Feminicídio: Paraná possui números alarmantes de casos

A Assembleia Legislativa do Paraná instituiu que a data de 22 de julho é o Dia Estadual de Combate ao Feminicídio. Escolheu-se esta data em memória à Tatiane Spitzner, assassinada pelo marido neste mesmo dia, em 2018, em Guarapuava.

Infelizmente, assim como Tatiane, muitas outras estão entre os registros de mulheres vítimas de feminicídio — o assassinato de uma mulher cometido por razões da condição de seu gênero feminino. No Paraná, diversas pesquisas apontam que as estatísticas só aumentam.

O Anuário Brasileiro de Segurança Pública, organizado pelo Fórum Brasileiro de Segurança Pública, indica que, em 2022, 77 mulheres foram vítimas de feminicídio no Paraná. O recorte em termos de raça e cor, mostra que as mulheres negras são 65% das vítimas, enquanto 29% são brancas. Já nas faixas etárias, o maior percentual se concentra entre 18 e 24 anos. 

A pesquisa realizada pelo Laboratório de Estudos de Feminicídios (LESFEM), da Universidade Estadual de Londrina (UEL), vai ao encontro dos dados acima. Somente neste primeiro semestre de 2023, 62 mulheres foram vítimas de feminicídio, colocando o Paraná em 3º lugar entre os estados com maior número de casos. Os crimes atingem majoritariamente mulheres entre  25 e 36 anos. 

Ao contrário do que se acredita popularmente, de que o agressor geralmente é alguém desconhecido, que surgirá em um beco escuro, ambas as pesquisas mostram que na maioria dos casos, 56,4%, segundo o relatório do Lesfem, aconteceram em uma residência, sendo a maioria na casa da vítima. A prevalência dos casos na residência também é maior entre as mulheres negras (56,6%) do que entre as brancas (45%). 

 

Ações para enfrentar a violência doméstica

É lamentável ter de divulgar dados tão altos, por isso, é fundamental criar possibilidades para que os casos de feminicídio diminuam e as mulheres superem a situação de violência e vulnerabilidade em que se encontram. Afinal, a dependência econômica é um dos fatores de vulnerabilidade da mulher à violência. 

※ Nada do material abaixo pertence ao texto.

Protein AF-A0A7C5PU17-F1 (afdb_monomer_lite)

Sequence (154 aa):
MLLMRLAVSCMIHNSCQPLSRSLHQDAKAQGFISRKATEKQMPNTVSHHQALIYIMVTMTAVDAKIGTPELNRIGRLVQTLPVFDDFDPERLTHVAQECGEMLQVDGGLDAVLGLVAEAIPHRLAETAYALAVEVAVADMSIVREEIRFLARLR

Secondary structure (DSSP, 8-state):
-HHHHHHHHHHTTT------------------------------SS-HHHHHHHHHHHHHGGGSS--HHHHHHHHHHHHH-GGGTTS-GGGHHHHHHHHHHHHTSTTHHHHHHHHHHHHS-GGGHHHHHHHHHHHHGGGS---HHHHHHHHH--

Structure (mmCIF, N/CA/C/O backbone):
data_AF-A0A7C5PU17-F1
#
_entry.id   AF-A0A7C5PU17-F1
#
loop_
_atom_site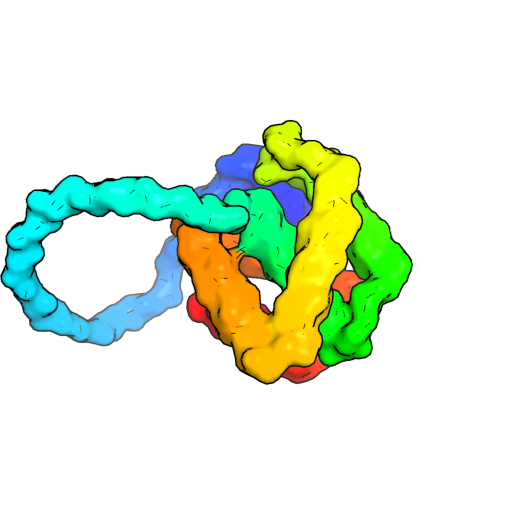.group_PDB
_atom_site.id
_atom_site.type_symbol
_atom_site.label_atom_id
_atom_site.label_alt_id
_atom_site.label_comp_id
_atom_site.label_asym_id
_atom_site.label_entity_id
_atom_site.label_seq_id
_atom_site.pdbx_PDB_ins_code
_atom_site.Cartn_x
_atom_site.Cartn_y
_atom_site.Cartn_z
_atom_site.occupancy
_atom_site.B_iso_or_equiv
_atom_site.auth_seq_id
_atom_site.auth_comp_id
_atom_site.auth_asym_id
_atom_site.auth_atom_id
_atom_site.pdbx_PDB_model_num
ATOM 1 N N . MET A 1 1 ? 8.684 -22.294 -9.147 1.00 41.38 1 MET A N 1
ATOM 2 C CA . MET A 1 1 ? 7.729 -21.359 -9.792 1.00 41.38 1 MET A CA 1
ATOM 3 C C . MET A 1 1 ? 6.310 -21.920 -9.976 1.00 41.38 1 MET A C 1
ATOM 5 O O . MET A 1 1 ? 5.380 -21.132 -9.897 1.00 41.38 1 MET A O 1
ATOM 9 N N . LEU A 1 2 ? 6.086 -23.233 -10.169 1.00 28.75 2 LEU A N 1
ATOM 10 C CA . LEU A 1 2 ? 4.727 -23.791 -10.354 1.00 28.75 2 LEU A CA 1
ATOM 11 C C . LEU A 1 2 ? 3.890 -23.878 -9.053 1.00 28.75 2 LEU A C 1
ATOM 13 O O . LEU A 1 2 ? 2.681 -23.687 -9.091 1.00 28.75 2 LEU A O 1
ATOM 17 N N . LEU A 1 3 ? 4.534 -24.085 -7.896 1.00 32.25 3 LEU A N 1
ATOM 18 C CA . LEU A 1 3 ? 3.868 -24.195 -6.585 1.00 32.25 3 LEU A CA 1
ATOM 19 C C . LEU A 1 3 ? 3.264 -22.870 -6.065 1.00 32.25 3 LEU A C 1
ATOM 21 O O . LEU A 1 3 ? 2.272 -22.906 -5.348 1.00 32.25 3 LEU A O 1
ATOM 25 N N . MET A 1 4 ? 3.794 -21.702 -6.458 1.00 44.72 4 MET A N 1
ATOM 26 C CA . MET A 1 4 ? 3.293 -20.396 -5.979 1.00 44.72 4 MET A CA 1
ATOM 27 C C . MET A 1 4 ? 2.097 -19.863 -6.780 1.00 44.72 4 MET A C 1
ATOM 29 O O . MET A 1 4 ? 1.208 -19.256 -6.193 1.00 44.72 4 MET A O 1
ATOM 33 N N . ARG A 1 5 ? 1.983 -20.185 -8.081 1.00 41.28 5 ARG A N 1
ATOM 34 C CA . ARG A 1 5 ? 0.753 -19.907 -8.854 1.00 41.28 5 ARG A CA 1
ATOM 35 C C . ARG A 1 5 ? -0.471 -20.623 -8.269 1.00 41.28 5 ARG A C 1
ATOM 37 O O . ARG A 1 5 ? -1.568 -20.080 -8.308 1.00 41.28 5 ARG A O 1
ATOM 44 N N . LEU A 1 6 ? -0.272 -21.806 -7.686 1.00 35.75 6 LEU A N 1
ATOM 45 C CA . LEU A 1 6 ? -1.318 -22.559 -6.988 1.00 35.75 6 LEU A CA 1
ATOM 46 C C . LEU A 1 6 ? -1.727 -21.913 -5.654 1.00 35.75 6 LEU A C 1
ATOM 48 O O . LEU A 1 6 ? -2.916 -21.872 -5.355 1.00 35.75 6 LEU A O 1
ATOM 52 N N . ALA A 1 7 ? -0.784 -21.352 -4.887 1.00 44.84 7 ALA A N 1
ATOM 53 C CA . ALA A 1 7 ? -1.095 -20.658 -3.632 1.00 44.84 7 ALA A CA 1
ATOM 54 C C . ALA A 1 7 ? -1.903 -19.368 -3.867 1.00 44.84 7 ALA A C 1
ATOM 56 O O . ALA A 1 7 ? -2.918 -19.148 -3.206 1.00 44.84 7 ALA A O 1
ATOM 57 N N . VAL A 1 8 ? -1.522 -18.569 -4.873 1.00 45.41 8 VAL A N 1
ATOM 58 C CA . VAL A 1 8 ? -2.290 -17.379 -5.281 1.00 45.41 8 VAL A CA 1
ATOM 59 C C . VAL A 1 8 ? -3.665 -17.780 -5.827 1.00 45.41 8 VAL A C 1
ATOM 61 O O . VAL A 1 8 ? -4.670 -17.200 -5.430 1.00 45.41 8 VAL A O 1
ATOM 64 N N . SER A 1 9 ? -3.752 -18.851 -6.625 1.00 42.50 9 SER A N 1
ATOM 65 C CA . SER A 1 9 ? -5.035 -19.390 -7.105 1.00 42.50 9 SER A CA 1
ATOM 66 C C . SER A 1 9 ? -5.977 -19.863 -5.987 1.00 42.50 9 SER A C 1
ATOM 68 O O . SER A 1 9 ? -7.195 -19.831 -6.168 1.00 42.50 9 SER A O 1
ATOM 70 N N . CYS A 1 10 ? -5.440 -20.293 -4.841 1.00 39.50 10 CYS A N 1
ATOM 71 C CA . CYS A 1 10 ? -6.222 -20.712 -3.675 1.00 39.50 10 CYS A CA 1
ATOM 72 C C . CYS A 1 10 ? -6.743 -19.504 -2.869 1.00 39.50 10 CYS A C 1
ATOM 74 O O . CYS A 1 10 ? -7.871 -19.519 -2.373 1.00 39.50 10 CYS A O 1
ATOM 76 N N . MET A 1 11 ? -5.962 -18.417 -2.810 1.00 51.62 11 MET A N 1
ATOM 77 C CA . MET A 1 11 ? -6.399 -17.140 -2.229 1.00 51.62 11 MET A CA 1
ATOM 78 C C . MET A 1 11 ? -7.469 -16.436 -3.078 1.00 51.62 11 MET A C 1
ATOM 80 O O . MET A 1 11 ? -8.375 -15.834 -2.509 1.00 51.62 11 MET A O 1
ATOM 84 N N . ILE A 1 12 ? -7.445 -16.599 -4.410 1.00 49.72 12 ILE A N 1
ATOM 85 C CA . ILE A 1 12 ? -8.499 -16.115 -5.331 1.00 49.72 12 ILE A CA 1
ATOM 86 C C . ILE A 1 12 ? -9.889 -16.702 -5.000 1.00 49.72 12 ILE A C 1
ATOM 88 O O . ILE A 1 12 ? -10.901 -16.113 -5.349 1.00 49.72 12 ILE A O 1
ATOM 92 N N . HIS A 1 13 ? -9.977 -17.830 -4.289 1.00 46.94 13 HIS A N 1
ATOM 93 C CA . HIS A 1 13 ? -11.261 -18.443 -3.918 1.00 46.94 13 HIS A CA 1
ATOM 94 C C . HIS A 1 13 ? -11.629 -18.271 -2.435 1.00 46.94 13 HIS A C 1
ATOM 96 O O . HIS A 1 13 ? -12.551 -18.937 -1.966 1.00 46.94 13 HIS A O 1
ATOM 102 N N . ASN A 1 14 ? -10.911 -17.431 -1.670 1.00 46.66 14 ASN A N 1
ATOM 103 C CA . ASN A 1 14 ? -11.147 -17.206 -0.232 1.00 46.66 14 ASN A CA 1
ATOM 104 C C . ASN A 1 14 ? -11.317 -18.516 0.582 1.00 46.66 14 ASN A C 1
ATOM 106 O O . ASN A 1 14 ? -12.068 -18.584 1.550 1.00 46.66 14 ASN A O 1
ATOM 110 N N . SER A 1 15 ? -10.654 -19.593 0.141 1.00 41.12 15 SER A N 1
ATOM 111 C CA . SER A 1 15 ? -10.856 -20.964 0.637 1.00 41.12 15 SER A CA 1
ATOM 112 C C . SER A 1 15 ? -9.714 -21.443 1.541 1.00 41.12 15 SER A C 1
ATOM 114 O O . SER A 1 15 ? -9.611 -22.631 1.844 1.00 41.12 15 SER A O 1
ATOM 116 N N . CYS A 1 16 ? -8.832 -20.538 1.977 1.00 41.25 16 CYS A N 1
ATOM 117 C CA . CYS A 1 16 ? -7.689 -20.894 2.809 1.00 41.25 16 CYS A CA 1
ATOM 118 C C . CYS A 1 16 ? -8.149 -21.164 4.252 1.00 41.25 16 CYS A C 1
ATOM 120 O O . CYS A 1 16 ? -8.309 -20.252 5.062 1.00 41.25 16 CYS A O 1
ATOM 122 N N . GLN A 1 17 ? -8.381 -22.440 4.567 1.00 42.03 17 GLN A N 1
ATOM 123 C CA . GLN A 1 17 ? -8.388 -22.919 5.947 1.00 42.03 17 GLN A CA 1
ATOM 124 C C . GLN A 1 17 ? -7.044 -22.574 6.612 1.00 42.03 17 GLN A C 1
ATOM 126 O O . GLN A 1 17 ? -6.004 -22.641 5.952 1.00 42.03 17 GLN A O 1
ATOM 131 N N . PRO A 1 18 ? -7.040 -22.215 7.907 1.00 36.88 18 PRO A N 1
ATOM 132 C CA . PRO A 1 18 ? -5.843 -21.738 8.578 1.00 36.88 18 PRO A CA 1
ATOM 133 C C . PRO A 1 18 ? -4.786 -22.840 8.608 1.00 36.88 18 PRO A C 1
ATOM 135 O O . PRO A 1 18 ? -5.032 -23.931 9.133 1.00 36.88 18 PRO A O 1
ATOM 138 N N . LEU A 1 19 ? -3.589 -22.528 8.109 1.00 37.91 19 LEU A N 1
ATOM 139 C CA . LEU A 1 19 ? -2.390 -23.339 8.297 1.00 37.91 19 LEU A CA 1
ATOM 140 C C . LEU A 1 19 ? -1.917 -23.198 9.756 1.00 37.91 19 LEU A C 1
ATOM 142 O O . LEU A 1 19 ? -0.866 -22.646 10.056 1.00 37.91 19 LEU A O 1
ATOM 146 N N . SER A 1 20 ? -2.745 -23.659 10.691 1.00 39.31 20 SER A N 1
ATOM 147 C CA . SER A 1 20 ? -2.421 -23.713 12.111 1.00 39.31 20 SER A CA 1
ATOM 148 C C . SER A 1 20 ? -2.055 -25.140 12.508 1.00 39.31 20 SER A C 1
ATOM 150 O O . SER A 1 20 ? -2.720 -26.092 12.104 1.00 39.31 20 SER A O 1
ATOM 152 N N . ARG A 1 21 ? -1.049 -25.229 13.388 1.00 38.28 21 ARG A N 1
ATOM 153 C CA . ARG A 1 21 ? -0.589 -26.381 14.192 1.00 38.28 21 ARG A CA 1
ATOM 154 C C . ARG A 1 21 ? 0.674 -27.084 13.699 1.00 38.28 21 ARG A C 1
ATOM 156 O O . ARG A 1 21 ? 0.624 -28.128 13.065 1.00 38.28 21 ARG A O 1
ATOM 163 N N . SER A 1 22 ? 1.806 -26.616 14.213 1.00 33.53 22 SER A N 1
ATOM 164 C CA . SER A 1 22 ? 2.514 -27.345 15.275 1.00 33.53 22 SER A CA 1
ATOM 165 C C . SER A 1 22 ? 3.648 -26.473 15.803 1.00 33.53 22 SER A C 1
ATOM 167 O O . SER A 1 22 ? 4.586 -26.222 15.062 1.00 33.53 22 SER A O 1
ATOM 169 N N . LEU A 1 23 ? 3.526 -25.994 17.044 1.00 38.44 23 LEU A N 1
ATOM 170 C CA . LEU A 1 23 ? 4.592 -25.926 18.053 1.00 38.44 23 LEU A CA 1
ATOM 171 C C . LEU A 1 23 ? 3.935 -25.509 19.390 1.00 38.44 23 LEU A C 1
ATOM 173 O O . LEU A 1 23 ? 3.670 -24.342 19.660 1.00 38.44 23 LEU A O 1
ATOM 177 N N . HIS A 1 24 ? 3.574 -26.529 20.176 1.00 32.59 24 HIS A N 1
ATOM 178 C CA . HIS A 1 24 ? 3.393 -26.504 21.639 1.00 32.59 24 HIS A CA 1
ATOM 179 C C . HIS A 1 24 ? 4.601 -25.840 22.337 1.00 32.59 24 HIS A C 1
ATOM 181 O O . HIS A 1 24 ? 5.706 -25.968 21.824 1.00 32.59 24 HIS A O 1
ATOM 187 N N . GLN A 1 25 ? 4.544 -25.230 23.526 1.00 39.22 25 GLN A N 1
ATOM 188 C CA . GLN A 1 25 ? 3.510 -24.791 24.480 1.00 39.22 25 GLN A CA 1
ATOM 189 C C . GLN A 1 25 ? 4.252 -23.947 25.558 1.00 39.22 25 GLN A C 1
ATOM 191 O O . GLN A 1 25 ? 5.478 -23.883 25.524 1.00 39.22 25 GLN A O 1
ATOM 196 N N . ASP A 1 26 ? 3.505 -23.396 26.528 1.00 31.62 26 ASP A N 1
ATOM 197 C CA . ASP A 1 26 ? 3.936 -22.786 27.813 1.00 31.62 26 ASP A CA 1
ATOM 198 C C . ASP A 1 26 ? 4.188 -21.255 27.775 1.00 31.62 26 ASP A C 1
ATOM 200 O O . ASP A 1 26 ? 4.943 -20.765 26.954 1.00 31.62 26 ASP A O 1
ATOM 204 N N . ALA A 1 27 ? 3.609 -20.384 28.619 1.00 34.31 27 ALA A N 1
ATOM 205 C CA . ALA A 1 27 ? 2.907 -20.563 29.888 1.00 34.31 27 ALA A CA 1
ATOM 206 C C . ALA A 1 27 ? 2.068 -19.318 30.302 1.00 34.31 27 ALA A C 1
ATOM 208 O O . ALA A 1 27 ? 2.494 -18.182 30.135 1.00 34.31 27 ALA A O 1
ATOM 209 N N . LYS A 1 28 ? 0.944 -19.605 30.986 1.00 29.56 28 LYS A N 1
ATOM 210 C CA . LYS A 1 28 ? 0.336 -18.925 32.163 1.00 29.56 28 LYS A CA 1
ATOM 211 C C . LYS A 1 28 ? -0.360 -17.547 32.063 1.00 29.56 28 LYS A C 1
ATOM 213 O O . LYS A 1 28 ? 0.236 -16.490 32.190 1.00 29.56 28 LYS A O 1
ATOM 218 N N . ALA A 1 29 ? -1.692 -17.653 32.029 1.00 34.06 29 ALA A N 1
ATOM 219 C CA . ALA A 1 29 ? -2.712 -17.104 32.943 1.00 34.06 29 ALA A CA 1
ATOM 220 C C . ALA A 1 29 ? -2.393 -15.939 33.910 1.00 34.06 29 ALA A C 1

Implementar políticas públicas que gerem maior autonomia econômica às mulheres é um dos passos para enfrentar a violência de gênero. A pesquisa do Fórum Brasileiro de Segurança Pública trouxe ações que as próprias mulheres consideram importante para enfrentar a violência doméstica. 72,4% delas acham necessário punir de forma mais severa aqueles que cometem violência doméstica; 69,4% buscar alguém para conversar, como um psicólogo ou outro especialista em saúde mental e 67,2% ampliar a divulgação de campanhas sobre conscientização e denúncia de violência doméstica para homens e mulheres. 

 

Casa da Mulher Brasileira

A criação da Casa da Mulher Brasileira (CMB) é uma das estratégias do programa federal “Mulher: Viver sem Violência” — lançado em 2013 pela presidenta Dilma Rousseff. 

No mesmo espaço físico, os serviços públicos oferecidos são da Delegacia Especializada de Atendimento à Mulher; Juizado Especializado de Violência Doméstica e Familiar contra a Mulher; Promotoria Pública Especializada da Mulher; Defensoria Pública Especializada da Mulher; atendimento psicossocial; alojamento temporário. Se necessário, a mulher é transferida para outro local. 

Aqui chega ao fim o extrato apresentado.